** EXERCISE DATA **
····················

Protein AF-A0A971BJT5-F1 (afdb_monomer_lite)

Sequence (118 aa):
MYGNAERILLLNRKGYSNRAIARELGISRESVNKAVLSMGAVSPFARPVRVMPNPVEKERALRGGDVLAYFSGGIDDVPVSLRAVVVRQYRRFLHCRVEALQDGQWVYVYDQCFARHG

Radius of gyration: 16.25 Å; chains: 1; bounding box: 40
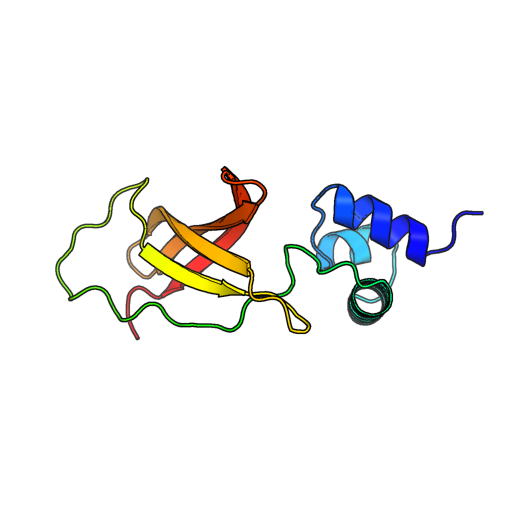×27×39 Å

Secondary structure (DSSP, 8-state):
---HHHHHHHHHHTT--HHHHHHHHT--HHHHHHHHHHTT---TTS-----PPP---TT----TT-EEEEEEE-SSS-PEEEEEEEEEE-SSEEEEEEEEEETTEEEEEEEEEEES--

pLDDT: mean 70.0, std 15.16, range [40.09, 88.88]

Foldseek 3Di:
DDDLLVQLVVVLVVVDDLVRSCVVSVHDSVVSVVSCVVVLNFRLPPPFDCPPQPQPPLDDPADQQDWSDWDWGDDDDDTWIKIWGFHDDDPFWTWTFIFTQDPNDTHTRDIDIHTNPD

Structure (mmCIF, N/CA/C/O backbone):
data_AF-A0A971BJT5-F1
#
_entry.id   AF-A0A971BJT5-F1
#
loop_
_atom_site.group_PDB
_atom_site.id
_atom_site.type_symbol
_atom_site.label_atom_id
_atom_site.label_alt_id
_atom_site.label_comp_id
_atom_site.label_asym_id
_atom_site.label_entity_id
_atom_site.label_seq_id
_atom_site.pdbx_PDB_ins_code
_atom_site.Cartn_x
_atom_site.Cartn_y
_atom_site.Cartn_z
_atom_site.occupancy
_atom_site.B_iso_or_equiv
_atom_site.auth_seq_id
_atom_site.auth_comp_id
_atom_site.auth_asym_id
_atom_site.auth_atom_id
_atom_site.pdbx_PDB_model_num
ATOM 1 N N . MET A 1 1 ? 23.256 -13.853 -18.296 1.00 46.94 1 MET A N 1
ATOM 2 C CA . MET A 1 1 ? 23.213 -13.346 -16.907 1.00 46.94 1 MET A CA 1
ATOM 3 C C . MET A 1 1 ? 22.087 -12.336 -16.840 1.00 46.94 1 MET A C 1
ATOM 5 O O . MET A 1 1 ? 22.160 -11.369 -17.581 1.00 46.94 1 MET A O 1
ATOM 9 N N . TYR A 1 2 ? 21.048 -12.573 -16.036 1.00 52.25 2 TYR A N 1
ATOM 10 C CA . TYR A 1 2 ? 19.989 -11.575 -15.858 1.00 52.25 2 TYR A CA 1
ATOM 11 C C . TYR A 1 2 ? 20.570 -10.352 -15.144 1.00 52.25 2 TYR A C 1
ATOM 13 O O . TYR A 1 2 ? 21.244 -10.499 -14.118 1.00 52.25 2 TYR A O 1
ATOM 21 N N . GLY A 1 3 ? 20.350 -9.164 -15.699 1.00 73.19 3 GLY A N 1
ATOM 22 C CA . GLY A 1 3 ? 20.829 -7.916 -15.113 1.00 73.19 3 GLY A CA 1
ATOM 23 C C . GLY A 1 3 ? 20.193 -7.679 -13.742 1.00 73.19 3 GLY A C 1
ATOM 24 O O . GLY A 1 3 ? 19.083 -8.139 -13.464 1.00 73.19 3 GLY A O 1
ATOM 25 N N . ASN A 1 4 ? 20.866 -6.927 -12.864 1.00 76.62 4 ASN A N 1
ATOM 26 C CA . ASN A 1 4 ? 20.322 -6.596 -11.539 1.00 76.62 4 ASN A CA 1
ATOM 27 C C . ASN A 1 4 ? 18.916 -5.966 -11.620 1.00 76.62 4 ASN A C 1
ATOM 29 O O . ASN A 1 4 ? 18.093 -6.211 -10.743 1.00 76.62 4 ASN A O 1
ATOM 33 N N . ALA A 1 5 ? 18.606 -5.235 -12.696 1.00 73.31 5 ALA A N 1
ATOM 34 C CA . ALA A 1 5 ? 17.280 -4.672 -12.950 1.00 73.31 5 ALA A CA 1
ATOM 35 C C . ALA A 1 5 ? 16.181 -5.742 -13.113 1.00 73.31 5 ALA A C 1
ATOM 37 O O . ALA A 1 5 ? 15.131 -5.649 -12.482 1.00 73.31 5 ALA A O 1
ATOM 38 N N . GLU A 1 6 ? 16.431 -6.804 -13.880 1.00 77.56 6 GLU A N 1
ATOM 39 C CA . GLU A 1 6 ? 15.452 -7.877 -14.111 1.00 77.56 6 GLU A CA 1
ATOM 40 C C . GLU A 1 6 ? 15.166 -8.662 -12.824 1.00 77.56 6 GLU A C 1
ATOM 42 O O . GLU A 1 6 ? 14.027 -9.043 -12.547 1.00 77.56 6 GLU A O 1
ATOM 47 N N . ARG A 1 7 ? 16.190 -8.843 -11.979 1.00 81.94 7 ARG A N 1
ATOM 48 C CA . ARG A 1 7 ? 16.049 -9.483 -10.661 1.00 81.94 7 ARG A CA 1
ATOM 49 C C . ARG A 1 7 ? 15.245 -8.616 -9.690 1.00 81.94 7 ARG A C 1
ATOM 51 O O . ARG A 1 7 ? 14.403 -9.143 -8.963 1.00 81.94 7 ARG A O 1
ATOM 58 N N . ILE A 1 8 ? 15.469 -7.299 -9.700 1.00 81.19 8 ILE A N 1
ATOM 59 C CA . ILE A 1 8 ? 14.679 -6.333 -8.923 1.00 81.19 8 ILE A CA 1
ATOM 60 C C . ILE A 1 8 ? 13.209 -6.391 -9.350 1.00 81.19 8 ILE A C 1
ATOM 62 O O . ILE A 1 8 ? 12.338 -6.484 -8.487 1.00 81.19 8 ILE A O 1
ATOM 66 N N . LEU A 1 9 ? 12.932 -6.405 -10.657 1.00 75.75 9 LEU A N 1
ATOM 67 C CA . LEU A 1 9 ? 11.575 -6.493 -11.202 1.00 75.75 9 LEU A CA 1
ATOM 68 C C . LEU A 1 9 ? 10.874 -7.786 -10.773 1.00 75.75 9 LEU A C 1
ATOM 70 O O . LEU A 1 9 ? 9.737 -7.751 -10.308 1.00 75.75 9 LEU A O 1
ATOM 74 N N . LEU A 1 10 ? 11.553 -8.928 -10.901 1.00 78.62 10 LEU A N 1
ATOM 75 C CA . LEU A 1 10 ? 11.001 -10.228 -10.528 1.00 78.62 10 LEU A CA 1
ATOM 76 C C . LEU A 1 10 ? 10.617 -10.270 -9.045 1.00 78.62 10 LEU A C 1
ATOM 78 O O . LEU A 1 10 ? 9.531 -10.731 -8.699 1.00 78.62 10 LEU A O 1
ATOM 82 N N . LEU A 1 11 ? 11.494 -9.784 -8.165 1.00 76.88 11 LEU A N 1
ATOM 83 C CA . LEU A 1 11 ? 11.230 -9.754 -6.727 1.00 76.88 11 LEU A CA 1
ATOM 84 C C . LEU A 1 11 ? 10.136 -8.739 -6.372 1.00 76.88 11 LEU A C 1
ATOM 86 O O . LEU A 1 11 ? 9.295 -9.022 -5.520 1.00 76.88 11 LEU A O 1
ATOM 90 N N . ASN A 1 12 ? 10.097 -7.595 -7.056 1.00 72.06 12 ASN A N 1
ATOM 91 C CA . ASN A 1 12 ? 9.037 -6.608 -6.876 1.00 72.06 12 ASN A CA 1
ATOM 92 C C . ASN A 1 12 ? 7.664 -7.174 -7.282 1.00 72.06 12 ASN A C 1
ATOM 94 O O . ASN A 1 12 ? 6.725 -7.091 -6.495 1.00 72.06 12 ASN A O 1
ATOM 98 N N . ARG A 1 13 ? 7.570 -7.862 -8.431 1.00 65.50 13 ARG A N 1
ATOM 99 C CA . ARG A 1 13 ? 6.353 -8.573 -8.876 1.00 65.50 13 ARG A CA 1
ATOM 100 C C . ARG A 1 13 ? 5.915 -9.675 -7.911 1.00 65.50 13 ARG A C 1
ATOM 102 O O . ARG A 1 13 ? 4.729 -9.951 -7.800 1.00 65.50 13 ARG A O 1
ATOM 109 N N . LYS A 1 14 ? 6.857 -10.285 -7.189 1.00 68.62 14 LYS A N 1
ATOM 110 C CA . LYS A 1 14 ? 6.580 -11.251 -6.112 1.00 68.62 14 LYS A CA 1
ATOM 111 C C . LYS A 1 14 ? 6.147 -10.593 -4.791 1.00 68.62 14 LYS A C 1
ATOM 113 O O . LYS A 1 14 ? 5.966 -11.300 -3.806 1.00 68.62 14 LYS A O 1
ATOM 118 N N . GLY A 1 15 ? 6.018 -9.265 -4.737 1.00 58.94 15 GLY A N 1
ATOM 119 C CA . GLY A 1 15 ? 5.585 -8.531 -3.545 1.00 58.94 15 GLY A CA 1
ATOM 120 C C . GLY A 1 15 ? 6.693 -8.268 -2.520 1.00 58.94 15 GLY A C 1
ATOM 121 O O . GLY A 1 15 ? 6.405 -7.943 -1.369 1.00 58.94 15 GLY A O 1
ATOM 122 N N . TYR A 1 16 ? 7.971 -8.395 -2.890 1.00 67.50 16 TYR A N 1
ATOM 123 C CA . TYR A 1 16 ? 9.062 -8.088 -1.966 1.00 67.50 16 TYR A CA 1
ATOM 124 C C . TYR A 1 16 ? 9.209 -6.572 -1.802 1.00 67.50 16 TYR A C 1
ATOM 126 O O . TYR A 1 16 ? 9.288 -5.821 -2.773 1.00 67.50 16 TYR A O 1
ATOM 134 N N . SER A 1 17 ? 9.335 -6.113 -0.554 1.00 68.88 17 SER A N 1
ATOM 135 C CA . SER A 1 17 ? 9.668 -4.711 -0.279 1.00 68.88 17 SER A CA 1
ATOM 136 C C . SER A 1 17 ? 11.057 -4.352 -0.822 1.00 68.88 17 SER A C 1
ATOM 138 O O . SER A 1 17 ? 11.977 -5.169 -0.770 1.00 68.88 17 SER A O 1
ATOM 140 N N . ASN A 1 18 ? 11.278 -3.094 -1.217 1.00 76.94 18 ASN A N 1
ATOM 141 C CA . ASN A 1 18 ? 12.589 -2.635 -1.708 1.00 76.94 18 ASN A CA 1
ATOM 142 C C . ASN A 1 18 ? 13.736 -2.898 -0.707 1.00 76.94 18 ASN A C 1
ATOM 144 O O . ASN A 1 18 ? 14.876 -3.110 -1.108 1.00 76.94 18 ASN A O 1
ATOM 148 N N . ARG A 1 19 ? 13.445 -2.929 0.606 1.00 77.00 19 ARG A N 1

····················

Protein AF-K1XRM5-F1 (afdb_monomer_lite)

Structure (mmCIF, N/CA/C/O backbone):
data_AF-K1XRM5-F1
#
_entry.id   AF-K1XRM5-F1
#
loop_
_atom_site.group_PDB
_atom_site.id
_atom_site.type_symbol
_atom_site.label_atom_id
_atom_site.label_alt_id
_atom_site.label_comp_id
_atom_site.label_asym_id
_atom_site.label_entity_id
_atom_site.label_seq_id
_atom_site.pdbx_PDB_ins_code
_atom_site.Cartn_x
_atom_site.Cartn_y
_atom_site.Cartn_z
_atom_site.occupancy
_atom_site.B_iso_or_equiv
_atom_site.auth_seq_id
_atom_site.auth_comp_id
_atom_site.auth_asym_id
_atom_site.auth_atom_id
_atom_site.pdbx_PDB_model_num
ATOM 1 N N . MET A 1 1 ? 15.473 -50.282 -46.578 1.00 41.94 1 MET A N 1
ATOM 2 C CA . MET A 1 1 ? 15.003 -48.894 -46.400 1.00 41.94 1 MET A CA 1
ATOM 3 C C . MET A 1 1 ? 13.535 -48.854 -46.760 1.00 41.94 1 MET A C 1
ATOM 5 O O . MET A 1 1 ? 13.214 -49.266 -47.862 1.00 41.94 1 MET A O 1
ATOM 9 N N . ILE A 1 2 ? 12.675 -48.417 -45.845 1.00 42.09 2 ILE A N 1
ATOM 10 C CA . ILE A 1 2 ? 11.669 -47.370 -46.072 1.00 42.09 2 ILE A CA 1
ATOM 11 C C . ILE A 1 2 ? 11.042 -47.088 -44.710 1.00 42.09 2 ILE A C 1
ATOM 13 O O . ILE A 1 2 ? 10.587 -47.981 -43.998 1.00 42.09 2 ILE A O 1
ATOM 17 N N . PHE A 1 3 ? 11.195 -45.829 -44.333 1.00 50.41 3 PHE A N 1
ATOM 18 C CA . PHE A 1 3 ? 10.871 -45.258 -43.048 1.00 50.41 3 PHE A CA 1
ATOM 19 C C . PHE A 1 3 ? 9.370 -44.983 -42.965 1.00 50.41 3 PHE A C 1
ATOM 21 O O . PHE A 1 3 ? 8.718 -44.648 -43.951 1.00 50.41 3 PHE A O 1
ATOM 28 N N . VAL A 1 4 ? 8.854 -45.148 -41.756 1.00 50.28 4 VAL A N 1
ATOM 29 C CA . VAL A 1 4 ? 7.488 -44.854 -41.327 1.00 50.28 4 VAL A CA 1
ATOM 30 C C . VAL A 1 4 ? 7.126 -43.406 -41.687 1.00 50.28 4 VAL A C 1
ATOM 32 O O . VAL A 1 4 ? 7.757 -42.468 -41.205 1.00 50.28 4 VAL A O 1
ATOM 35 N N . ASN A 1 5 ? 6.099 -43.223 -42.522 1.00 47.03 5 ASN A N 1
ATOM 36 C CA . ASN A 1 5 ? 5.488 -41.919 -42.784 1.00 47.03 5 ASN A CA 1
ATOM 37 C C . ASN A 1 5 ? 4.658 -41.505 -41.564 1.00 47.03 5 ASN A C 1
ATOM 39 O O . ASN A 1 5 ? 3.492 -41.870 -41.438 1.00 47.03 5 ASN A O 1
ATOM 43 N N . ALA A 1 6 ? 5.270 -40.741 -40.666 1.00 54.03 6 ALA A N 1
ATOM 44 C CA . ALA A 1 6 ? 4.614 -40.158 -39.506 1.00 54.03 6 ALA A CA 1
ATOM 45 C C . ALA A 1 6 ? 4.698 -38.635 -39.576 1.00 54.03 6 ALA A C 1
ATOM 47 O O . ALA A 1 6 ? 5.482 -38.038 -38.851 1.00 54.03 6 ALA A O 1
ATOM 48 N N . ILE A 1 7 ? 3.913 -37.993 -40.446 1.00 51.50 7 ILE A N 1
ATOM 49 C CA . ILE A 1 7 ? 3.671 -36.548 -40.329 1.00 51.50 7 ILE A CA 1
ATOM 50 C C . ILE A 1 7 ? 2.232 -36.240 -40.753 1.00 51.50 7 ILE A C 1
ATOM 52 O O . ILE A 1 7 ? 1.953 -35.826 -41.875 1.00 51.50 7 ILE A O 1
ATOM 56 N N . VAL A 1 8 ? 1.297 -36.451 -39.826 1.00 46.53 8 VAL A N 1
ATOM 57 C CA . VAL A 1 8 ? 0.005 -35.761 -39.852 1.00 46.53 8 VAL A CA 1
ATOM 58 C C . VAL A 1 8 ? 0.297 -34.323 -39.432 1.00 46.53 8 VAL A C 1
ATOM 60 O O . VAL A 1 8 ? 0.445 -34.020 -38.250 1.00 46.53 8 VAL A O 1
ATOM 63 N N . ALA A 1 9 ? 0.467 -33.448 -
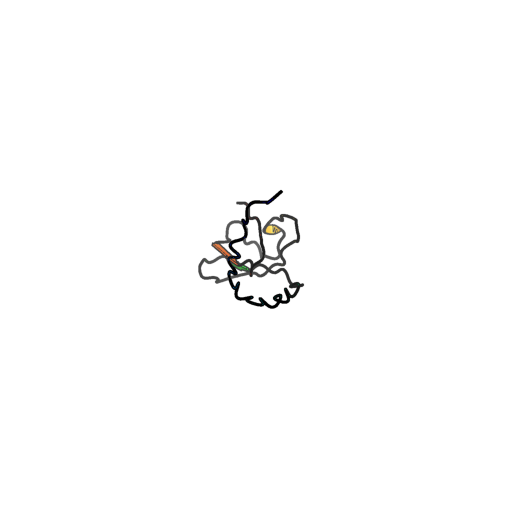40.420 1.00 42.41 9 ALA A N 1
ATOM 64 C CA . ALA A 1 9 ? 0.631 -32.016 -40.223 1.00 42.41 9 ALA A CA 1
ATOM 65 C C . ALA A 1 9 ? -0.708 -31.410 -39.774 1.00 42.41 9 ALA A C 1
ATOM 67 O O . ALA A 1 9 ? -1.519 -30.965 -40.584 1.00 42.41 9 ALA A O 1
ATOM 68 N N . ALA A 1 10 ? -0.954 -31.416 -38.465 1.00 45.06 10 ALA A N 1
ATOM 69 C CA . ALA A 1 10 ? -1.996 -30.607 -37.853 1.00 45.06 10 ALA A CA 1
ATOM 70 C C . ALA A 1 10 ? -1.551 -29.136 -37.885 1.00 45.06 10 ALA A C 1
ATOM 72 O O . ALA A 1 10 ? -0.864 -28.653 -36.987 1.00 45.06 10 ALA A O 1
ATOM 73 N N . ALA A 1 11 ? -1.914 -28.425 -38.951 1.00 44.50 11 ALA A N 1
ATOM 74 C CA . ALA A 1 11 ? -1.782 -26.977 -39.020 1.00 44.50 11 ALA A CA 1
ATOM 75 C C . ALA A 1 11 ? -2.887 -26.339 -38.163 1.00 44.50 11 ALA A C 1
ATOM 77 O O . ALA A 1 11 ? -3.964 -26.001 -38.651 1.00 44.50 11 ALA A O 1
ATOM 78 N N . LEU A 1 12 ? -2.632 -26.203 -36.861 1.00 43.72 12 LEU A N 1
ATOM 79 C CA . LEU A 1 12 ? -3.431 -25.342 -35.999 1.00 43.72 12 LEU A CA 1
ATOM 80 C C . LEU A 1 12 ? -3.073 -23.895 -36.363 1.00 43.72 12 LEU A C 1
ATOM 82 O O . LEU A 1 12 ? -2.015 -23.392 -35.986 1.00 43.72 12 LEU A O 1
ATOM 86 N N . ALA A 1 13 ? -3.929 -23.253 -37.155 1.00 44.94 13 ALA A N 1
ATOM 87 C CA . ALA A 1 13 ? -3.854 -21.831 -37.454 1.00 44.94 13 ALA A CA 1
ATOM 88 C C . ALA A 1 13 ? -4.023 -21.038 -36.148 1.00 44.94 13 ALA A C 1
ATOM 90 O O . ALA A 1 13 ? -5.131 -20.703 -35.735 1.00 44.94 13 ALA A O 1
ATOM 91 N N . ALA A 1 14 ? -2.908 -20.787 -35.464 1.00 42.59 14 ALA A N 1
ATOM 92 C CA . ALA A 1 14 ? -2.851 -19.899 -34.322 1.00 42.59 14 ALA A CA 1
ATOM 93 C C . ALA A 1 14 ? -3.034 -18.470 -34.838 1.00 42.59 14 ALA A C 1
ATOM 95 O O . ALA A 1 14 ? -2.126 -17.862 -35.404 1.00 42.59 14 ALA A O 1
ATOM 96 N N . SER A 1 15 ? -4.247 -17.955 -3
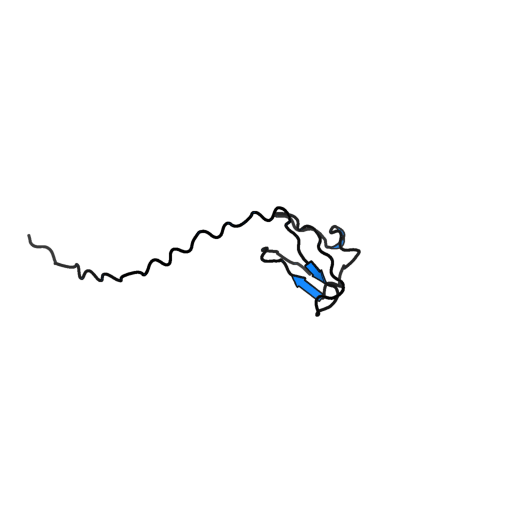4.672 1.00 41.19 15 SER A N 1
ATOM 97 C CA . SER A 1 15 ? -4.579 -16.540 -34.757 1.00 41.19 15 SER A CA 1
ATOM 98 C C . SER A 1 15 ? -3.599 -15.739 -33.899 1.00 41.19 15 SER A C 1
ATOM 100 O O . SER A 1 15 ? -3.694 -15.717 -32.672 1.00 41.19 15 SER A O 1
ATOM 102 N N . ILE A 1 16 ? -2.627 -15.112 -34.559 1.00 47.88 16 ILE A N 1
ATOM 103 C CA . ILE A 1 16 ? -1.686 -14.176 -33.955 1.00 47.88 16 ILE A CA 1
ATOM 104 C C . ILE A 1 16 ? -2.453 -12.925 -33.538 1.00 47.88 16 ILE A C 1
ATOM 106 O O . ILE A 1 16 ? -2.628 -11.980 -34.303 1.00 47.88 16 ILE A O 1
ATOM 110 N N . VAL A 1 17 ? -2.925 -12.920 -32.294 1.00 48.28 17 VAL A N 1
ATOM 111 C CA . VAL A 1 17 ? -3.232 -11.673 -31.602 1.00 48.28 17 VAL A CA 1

····················

** EXERCISE DESCRIPTION **
Of the entries listed above, reproduce only the lines starting at the line containing "ATOM 45 C C" and ending at the line containing "ATOM 57 C CA". Include both, exactly as they stand.

** ANSWER SECTION **
ATOM 45 C C . ALA A 1 6 ? 4.698 -38.635 -39.576 1.00 54.03 6 ALA A C 1
ATOM 47 O O . ALA A 1 6 ? 5.482 -38.038 -38.851 1.00 54.03 6 ALA A O 1
ATOM 48 N N . ILE A 1 7 ? 3.913 -37.993 -40.446 1.00 51.50 7 ILE A N 1
ATOM 49 C CA . ILE A 1 7 ? 3.671 -36.548 -40.329 1.00 51.50 7 ILE A CA 1
ATOM 50 C C . ILE A 1 7 ? 2.232 -36.240 -40.753 1.00 51.50 7 ILE A C 1
ATOM 52 O O . ILE A 1 7 ? 1.953 -35.826 -41.875 1.00 51.50 7 ILE A O 1
ATOM 56 N N . VAL A 1 8 ? 1.297 -36.451 -39.826 1.00 46.53 8 VAL A N 1
ATOM 57 C CA . VAL A 1 8 ? 0.005 -35.761 -39.852 1.00 46.53 8 VAL A CA 1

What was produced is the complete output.